Возникновение сознания - это некое условно произошедшее в далеком прошлом событие, которое запечатлено в космогонических мифах. Данные мифы представляют нам ситуацию осмысления, придания человеческого смысла некоей реальности, хаосу, «приспособления его к возможностям человеческого мозга» [6. С. 27]. Поэтому в ранних космогонических мифах творение мира никогда не происходит из ничего, существует некая исходная ситуация, наделенная минимумом знаковых характеристик. Как правило, в этой исходной ситуации подчеркивается недвойственность, однородность мира, его существование вне дуальных черт (например, безбрежная водная стихия, беспросветная ночь и т.д.), отсутствие элементов организации. Процесс космогенеза, наоборот, предполагает введение знаковости, придания определенного значе-
ния элементам мира и формирование структуры космоса, основанной на противопоставлениях. Творение представляет собой процесс введения ряда противоположностей: отделение неба от земли, суши от вод, создание светил и, как следствие этого, появление временных оппозиций (день - ночь, весна (лето) - зима (осень)) [7. С. 22]. Переживание и попытки преодоления раздвоенности сознания приводят к тому, что «человек воздвигает между собой и воздействующей на него изнутри и извне природой... мир знаков, чтобы принять в себя мир предметов и работать над ним.». И этот «новый мир знаков сам с необходимостью представляется сознанию как вполне “объективная” действительность» [4. С. 36]. Символ начинает выступать в роли посредника между миром природы и миром человеческой культуры.
В.Н. Топоров, говоря о реконструкции древних знаковых систем, предлагал обратить внимание на несколько тезисов.

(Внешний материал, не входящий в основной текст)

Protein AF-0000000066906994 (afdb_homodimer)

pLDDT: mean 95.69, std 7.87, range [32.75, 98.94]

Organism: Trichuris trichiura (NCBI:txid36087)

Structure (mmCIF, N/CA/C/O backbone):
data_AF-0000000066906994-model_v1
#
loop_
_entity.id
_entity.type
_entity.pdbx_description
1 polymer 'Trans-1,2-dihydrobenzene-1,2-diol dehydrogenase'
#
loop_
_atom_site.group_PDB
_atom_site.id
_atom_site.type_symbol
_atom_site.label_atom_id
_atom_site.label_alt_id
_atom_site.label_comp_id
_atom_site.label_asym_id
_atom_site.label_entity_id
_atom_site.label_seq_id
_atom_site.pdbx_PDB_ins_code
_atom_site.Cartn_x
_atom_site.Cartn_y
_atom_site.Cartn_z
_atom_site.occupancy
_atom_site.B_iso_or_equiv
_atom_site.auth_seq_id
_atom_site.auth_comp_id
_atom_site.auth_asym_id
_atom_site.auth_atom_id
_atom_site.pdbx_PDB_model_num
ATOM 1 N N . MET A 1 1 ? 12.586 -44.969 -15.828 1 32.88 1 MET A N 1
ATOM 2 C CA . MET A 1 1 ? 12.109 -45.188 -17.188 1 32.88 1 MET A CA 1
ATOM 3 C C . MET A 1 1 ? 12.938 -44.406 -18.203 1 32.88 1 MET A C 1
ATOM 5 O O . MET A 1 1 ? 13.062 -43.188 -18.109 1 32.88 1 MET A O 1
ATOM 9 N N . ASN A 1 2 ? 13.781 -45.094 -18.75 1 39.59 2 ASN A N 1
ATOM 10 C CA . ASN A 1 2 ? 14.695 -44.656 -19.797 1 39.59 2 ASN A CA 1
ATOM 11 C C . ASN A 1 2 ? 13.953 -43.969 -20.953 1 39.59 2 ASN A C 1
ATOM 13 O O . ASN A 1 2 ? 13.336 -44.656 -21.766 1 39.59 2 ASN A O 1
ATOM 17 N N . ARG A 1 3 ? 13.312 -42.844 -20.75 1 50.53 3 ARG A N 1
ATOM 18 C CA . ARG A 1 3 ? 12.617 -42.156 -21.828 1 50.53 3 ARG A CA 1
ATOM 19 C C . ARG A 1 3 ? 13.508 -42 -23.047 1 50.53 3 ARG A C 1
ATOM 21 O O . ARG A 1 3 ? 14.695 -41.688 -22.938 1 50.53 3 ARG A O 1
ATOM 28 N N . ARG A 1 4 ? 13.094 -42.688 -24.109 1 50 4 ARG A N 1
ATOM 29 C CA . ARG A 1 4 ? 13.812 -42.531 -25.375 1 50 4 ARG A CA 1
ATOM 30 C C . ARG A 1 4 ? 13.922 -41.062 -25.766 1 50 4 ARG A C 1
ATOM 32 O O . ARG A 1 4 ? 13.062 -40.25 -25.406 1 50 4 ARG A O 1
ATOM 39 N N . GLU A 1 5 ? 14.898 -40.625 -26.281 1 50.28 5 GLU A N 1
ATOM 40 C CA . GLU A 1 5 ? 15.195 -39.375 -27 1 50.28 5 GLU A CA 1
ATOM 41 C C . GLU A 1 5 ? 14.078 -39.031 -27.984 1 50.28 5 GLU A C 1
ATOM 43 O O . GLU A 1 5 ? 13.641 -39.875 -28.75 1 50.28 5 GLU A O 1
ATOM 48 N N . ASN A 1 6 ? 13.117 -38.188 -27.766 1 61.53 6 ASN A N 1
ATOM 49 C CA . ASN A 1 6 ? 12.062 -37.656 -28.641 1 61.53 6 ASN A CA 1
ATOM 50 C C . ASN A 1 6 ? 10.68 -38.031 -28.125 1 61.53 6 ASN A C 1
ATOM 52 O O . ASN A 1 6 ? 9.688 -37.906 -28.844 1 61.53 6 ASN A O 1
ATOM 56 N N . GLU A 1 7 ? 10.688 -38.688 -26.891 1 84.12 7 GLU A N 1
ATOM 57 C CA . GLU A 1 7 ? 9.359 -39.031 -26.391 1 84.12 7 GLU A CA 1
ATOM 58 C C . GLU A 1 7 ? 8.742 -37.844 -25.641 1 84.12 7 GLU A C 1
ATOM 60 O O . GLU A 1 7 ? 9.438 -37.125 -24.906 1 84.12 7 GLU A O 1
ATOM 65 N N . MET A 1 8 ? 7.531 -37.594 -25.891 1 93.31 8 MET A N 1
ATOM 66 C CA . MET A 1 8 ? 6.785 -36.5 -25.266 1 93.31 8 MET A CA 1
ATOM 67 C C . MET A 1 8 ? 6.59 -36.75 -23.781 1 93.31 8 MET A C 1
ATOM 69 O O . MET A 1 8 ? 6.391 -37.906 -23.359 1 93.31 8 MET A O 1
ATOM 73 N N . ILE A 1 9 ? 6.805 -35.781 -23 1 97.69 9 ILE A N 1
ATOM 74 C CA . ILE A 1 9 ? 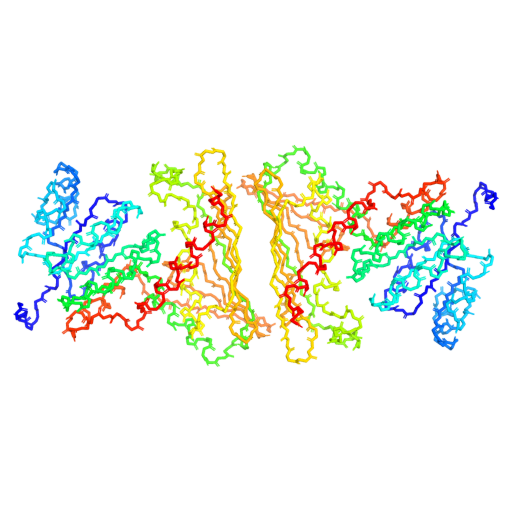6.473 -35.844 -21.594 1 97.69 9 ILE A CA 1
ATOM 75 C C . ILE A 1 9 ? 4.961 -36 -21.422 1 97.69 9 ILE A C 1
ATOM 77 O O . ILE A 1 9 ? 4.195 -35.188 -21.984 1 97.69 9 ILE A O 1
ATOM 81 N N . ARG A 1 10 ? 4.512 -37 -20.719 1 98.5 10 ARG A N 1
ATOM 82 C CA . ARG A 1 10 ? 3.094 -37.281 -20.562 1 98.5 10 ARG A CA 1
ATOM 83 C C . ARG A 1 10 ? 2.541 -36.688 -19.281 1 98.5 10 ARG A C 1
ATOM 85 O O . ARG A 1 10 ? 2.916 -37.094 -18.188 1 98.5 10 ARG A O 1
ATOM 92 N N . TYR A 1 11 ? 1.643 -35.719 -19.438 1 98.75 11 TYR A N 1
ATOM 93 C CA . TYR A 1 11 ? 1.032 -35 -18.312 1 98.75 11 TYR A CA 1
ATOM 94 C C . TYR A 1 11 ? -0.263 -35.688 -17.875 1 98.75 11 TYR A C 1
ATOM 96 O O . TYR A 1 11 ? -1.104 -36.031 -18.719 1 98.75 11 TYR A O 1
ATOM 104 N N . GLY A 1 12 ? -0.42 -35.938 -16.609 1 98.81 12 GLY A N 1
ATOM 105 C CA . GLY A 1 12 ? -1.705 -36.188 -15.977 1 98.81 12 GLY A CA 1
ATOM 106 C C . GLY A 1 12 ? -2.238 -34.969 -15.234 1 98.81 12 GLY A C 1
ATOM 107 O O . GLY A 1 12 ? -1.469 -34.219 -14.648 1 98.81 12 GLY A O 1
ATOM 108 N N . ILE A 1 13 ? -3.568 -34.812 -15.195 1 98.81 13 ILE A N 1
ATOM 109 C CA . ILE A 1 13 ? -4.176 -33.625 -14.57 1 98.81 13 ILE A CA 1
ATOM 110 C C . ILE A 1 13 ? -5.09 -34.094 -13.43 1 98.81 13 ILE A C 1
ATOM 112 O O . ILE A 1 13 ? -5.934 -34.969 -13.609 1 98.81 13 ILE A O 1
ATOM 116 N N . LEU A 1 14 ? -4.836 -33.5 -12.266 1 98.56 14 LEU A N 1
ATOM 117 C CA . LEU A 1 14 ? -5.754 -33.688 -11.148 1 98.56 14 LEU A CA 1
ATOM 118 C C . LEU A 1 14 ? -6.723 -32.531 -11.031 1 98.56 14 LEU A C 1
ATOM 120 O O . LEU A 1 14 ? -6.316 -31.406 -10.719 1 98.56 14 LEU A O 1
ATOM 124 N N . SER A 1 15 ? -8.047 -32.844 -11.164 1 96.06 15 SER A N 1
ATOM 125 C CA . SER A 1 15 ? -9.203 -31.969 -11.039 1 96.06 15 SER A CA 1
ATOM 126 C C . SER A 1 15 ? -9.656 -31.453 -12.406 1 96.06 15 SER A C 1
ATOM 128 O O . SER A 1 15 ? -8.945 -31.625 -13.398 1 96.06 15 SER A O 1
ATOM 130 N N . THR A 1 16 ? -10.844 -30.984 -12.492 1 95.5 16 THR A N 1
ATOM 131 C CA . THR A 1 16 ? -11.438 -30.359 -13.672 1 95.5 16 THR A CA 1
ATOM 132 C C . THR A 1 16 ? -11.68 -28.875 -13.445 1 95.5 16 THR A C 1
ATOM 134 O O . THR A 1 16 ? -12.711 -28.344 -13.852 1 95.5 16 THR A O 1
ATOM 137 N N . ALA A 1 17 ? -10.75 -28.297 -12.758 1 93.31 17 ALA A N 1
ATOM 138 C CA . ALA A 1 17 ? -10.859 -26.875 -12.43 1 93.31 17 ALA A CA 1
ATOM 139 C C . ALA A 1 17 ? -10.883 -26.016 -13.688 1 93.31 17 ALA A C 1
ATOM 141 O O . ALA A 1 17 ? -10.523 -26.484 -14.773 1 93.31 17 ALA A O 1
ATOM 142 N N . GLN A 1 18 ? -11.242 -24.75 -13.555 1 91.38 18 GLN A N 1
ATOM 143 C CA . GLN A 1 18 ? -11.484 -23.828 -14.648 1 91.38 18 GLN A CA 1
ATOM 144 C C . GLN A 1 18 ? -10.188 -23.516 -15.398 1 91.38 18 GLN A C 1
ATOM 146 O O . GLN A 1 18 ? -10.219 -23.125 -16.578 1 91.38 18 GLN A O 1
ATOM 151 N N . VAL A 1 19 ? -9.086 -23.641 -14.758 1 94.5 19 VAL A N 1
ATOM 152 C CA . VAL A 1 19 ? -7.801 -23.297 -15.352 1 94.5 19 VAL A CA 1
ATOM 153 C C . VAL A 1 19 ? -7.355 -24.406 -16.297 1 94.5 19 VAL A C 1
ATOM 155 O O . VAL A 1 19 ? -6.512 -24.188 -17.172 1 94.5 19 VAL A O 1
ATOM 158 N N . VAL A 1 20 ? -7.898 -25.594 -16.234 1 97 20 VAL A N 1
ATOM 159 C CA . VAL A 1 20 ? -7.383 -26.828 -16.844 1 97 20 VAL A CA 1
ATOM 160 C C . VAL A 1 20 ? -7.418 -26.703 -18.359 1 97 20 VAL A C 1
ATOM 162 O O . VAL A 1 20 ? -6.43 -27 -19.031 1 97 20 VAL A O 1
ATOM 165 N N . PRO A 1 21 ? -8.531 -26.156 -18.984 1 97 21 PRO A N 1
ATOM 166 C CA . PRO A 1 21 ? -8.523 -26.047 -20.438 1 97 21 PRO A CA 1
ATOM 167 C C . PRO A 1 21 ? -7.383 -25.172 -20.969 1 97 21 PRO A C 1
ATOM 169 O O . PRO A 1 21 ? -6.758 -25.516 -21.969 1 97 21 PRO A O 1
ATOM 172 N N . ARG A 1 22 ? -7.062 -24.125 -20.281 1 96.19 22 ARG A N 1
ATOM 173 C CA . ARG A 1 22 ? -5.984 -23.234 -20.703 1 96.19 22 ARG A CA 1
ATOM 174 C C . ARG A 1 22 ? -4.621 -23.906 -20.516 1 96.19 22 ARG A C 1
ATOM 176 O O . ARG A 1 22 ? -3.719 -23.734 -21.328 1 96.19 22 ARG A O 1
ATOM 183 N N . PHE A 1 23 ? -4.512 -24.656 -19.453 1 97.56 23 PHE A N 1
ATOM 184 C CA . PHE A 1 23 ? -3.268 -25.375 -19.234 1 97.56 23 PHE A CA 1
ATOM 185 C C . PHE A 1 23 ? -3.055 -26.422 -20.328 1 97.56 23 PHE A C 1
ATOM 187 O O . PHE A 1 23 ? -1.962 -26.516 -20.891 1 97.56 23 PHE A O 1
ATOM 194 N N . VAL A 1 24 ? -4.082 -27.172 -20.656 1 97.5 24 VAL A N 1
ATOM 195 C CA . VAL A 1 24 ? -4.016 -28.203 -21.688 1 97.5 24 VAL A CA 1
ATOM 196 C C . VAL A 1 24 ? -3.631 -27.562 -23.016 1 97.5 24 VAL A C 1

В частности он указывал на то, что чем древнее знаковая система, тем более тесная связь существует между нею и ситуацией, которую она моделирует, тем больше степень семиотичности отражений исходной ситуации. Значит, в древних знаковых системах практически все значимо и возникают устойчивые ряды отождествлений между элементами мифа и ритуала в совокупности и исходной беззнаковой ситуацией [7. С. 14].
Создание символа подразумевает некую мыслительную операцию по снятию противоречия, это процедура медиации. К. Леви-Строс установил, что миф -это обязательно бинарная структура, но также и логический инструмент по разрешению противоречий. Мифы как символические структуры нужны именно для того, чтобы выполнять функцию медиации и примирять человеческое сознание с реальностью. Так, благодаря образу культурного героя в архаических мифологиях происходит снятие напряжения между природной и социальной сферами. К.Г. Юнг осмыслял образ культурного героя как синтез «божественного» (т.е. еще не очеловечившегося) бессознательного и человеческого сознания [8. С. 102]. Образ богини-матери, подательницы жизни олицетворяет посредническую функцию женщины, связующей видимый и невидимый миры, а значит, мир человеческий и потусторонний [9. С. 252]. Скорее всего, вся система бинарных оппозиций уходит своими корнями в центральную дилемму священного и мирского (= природа и культура).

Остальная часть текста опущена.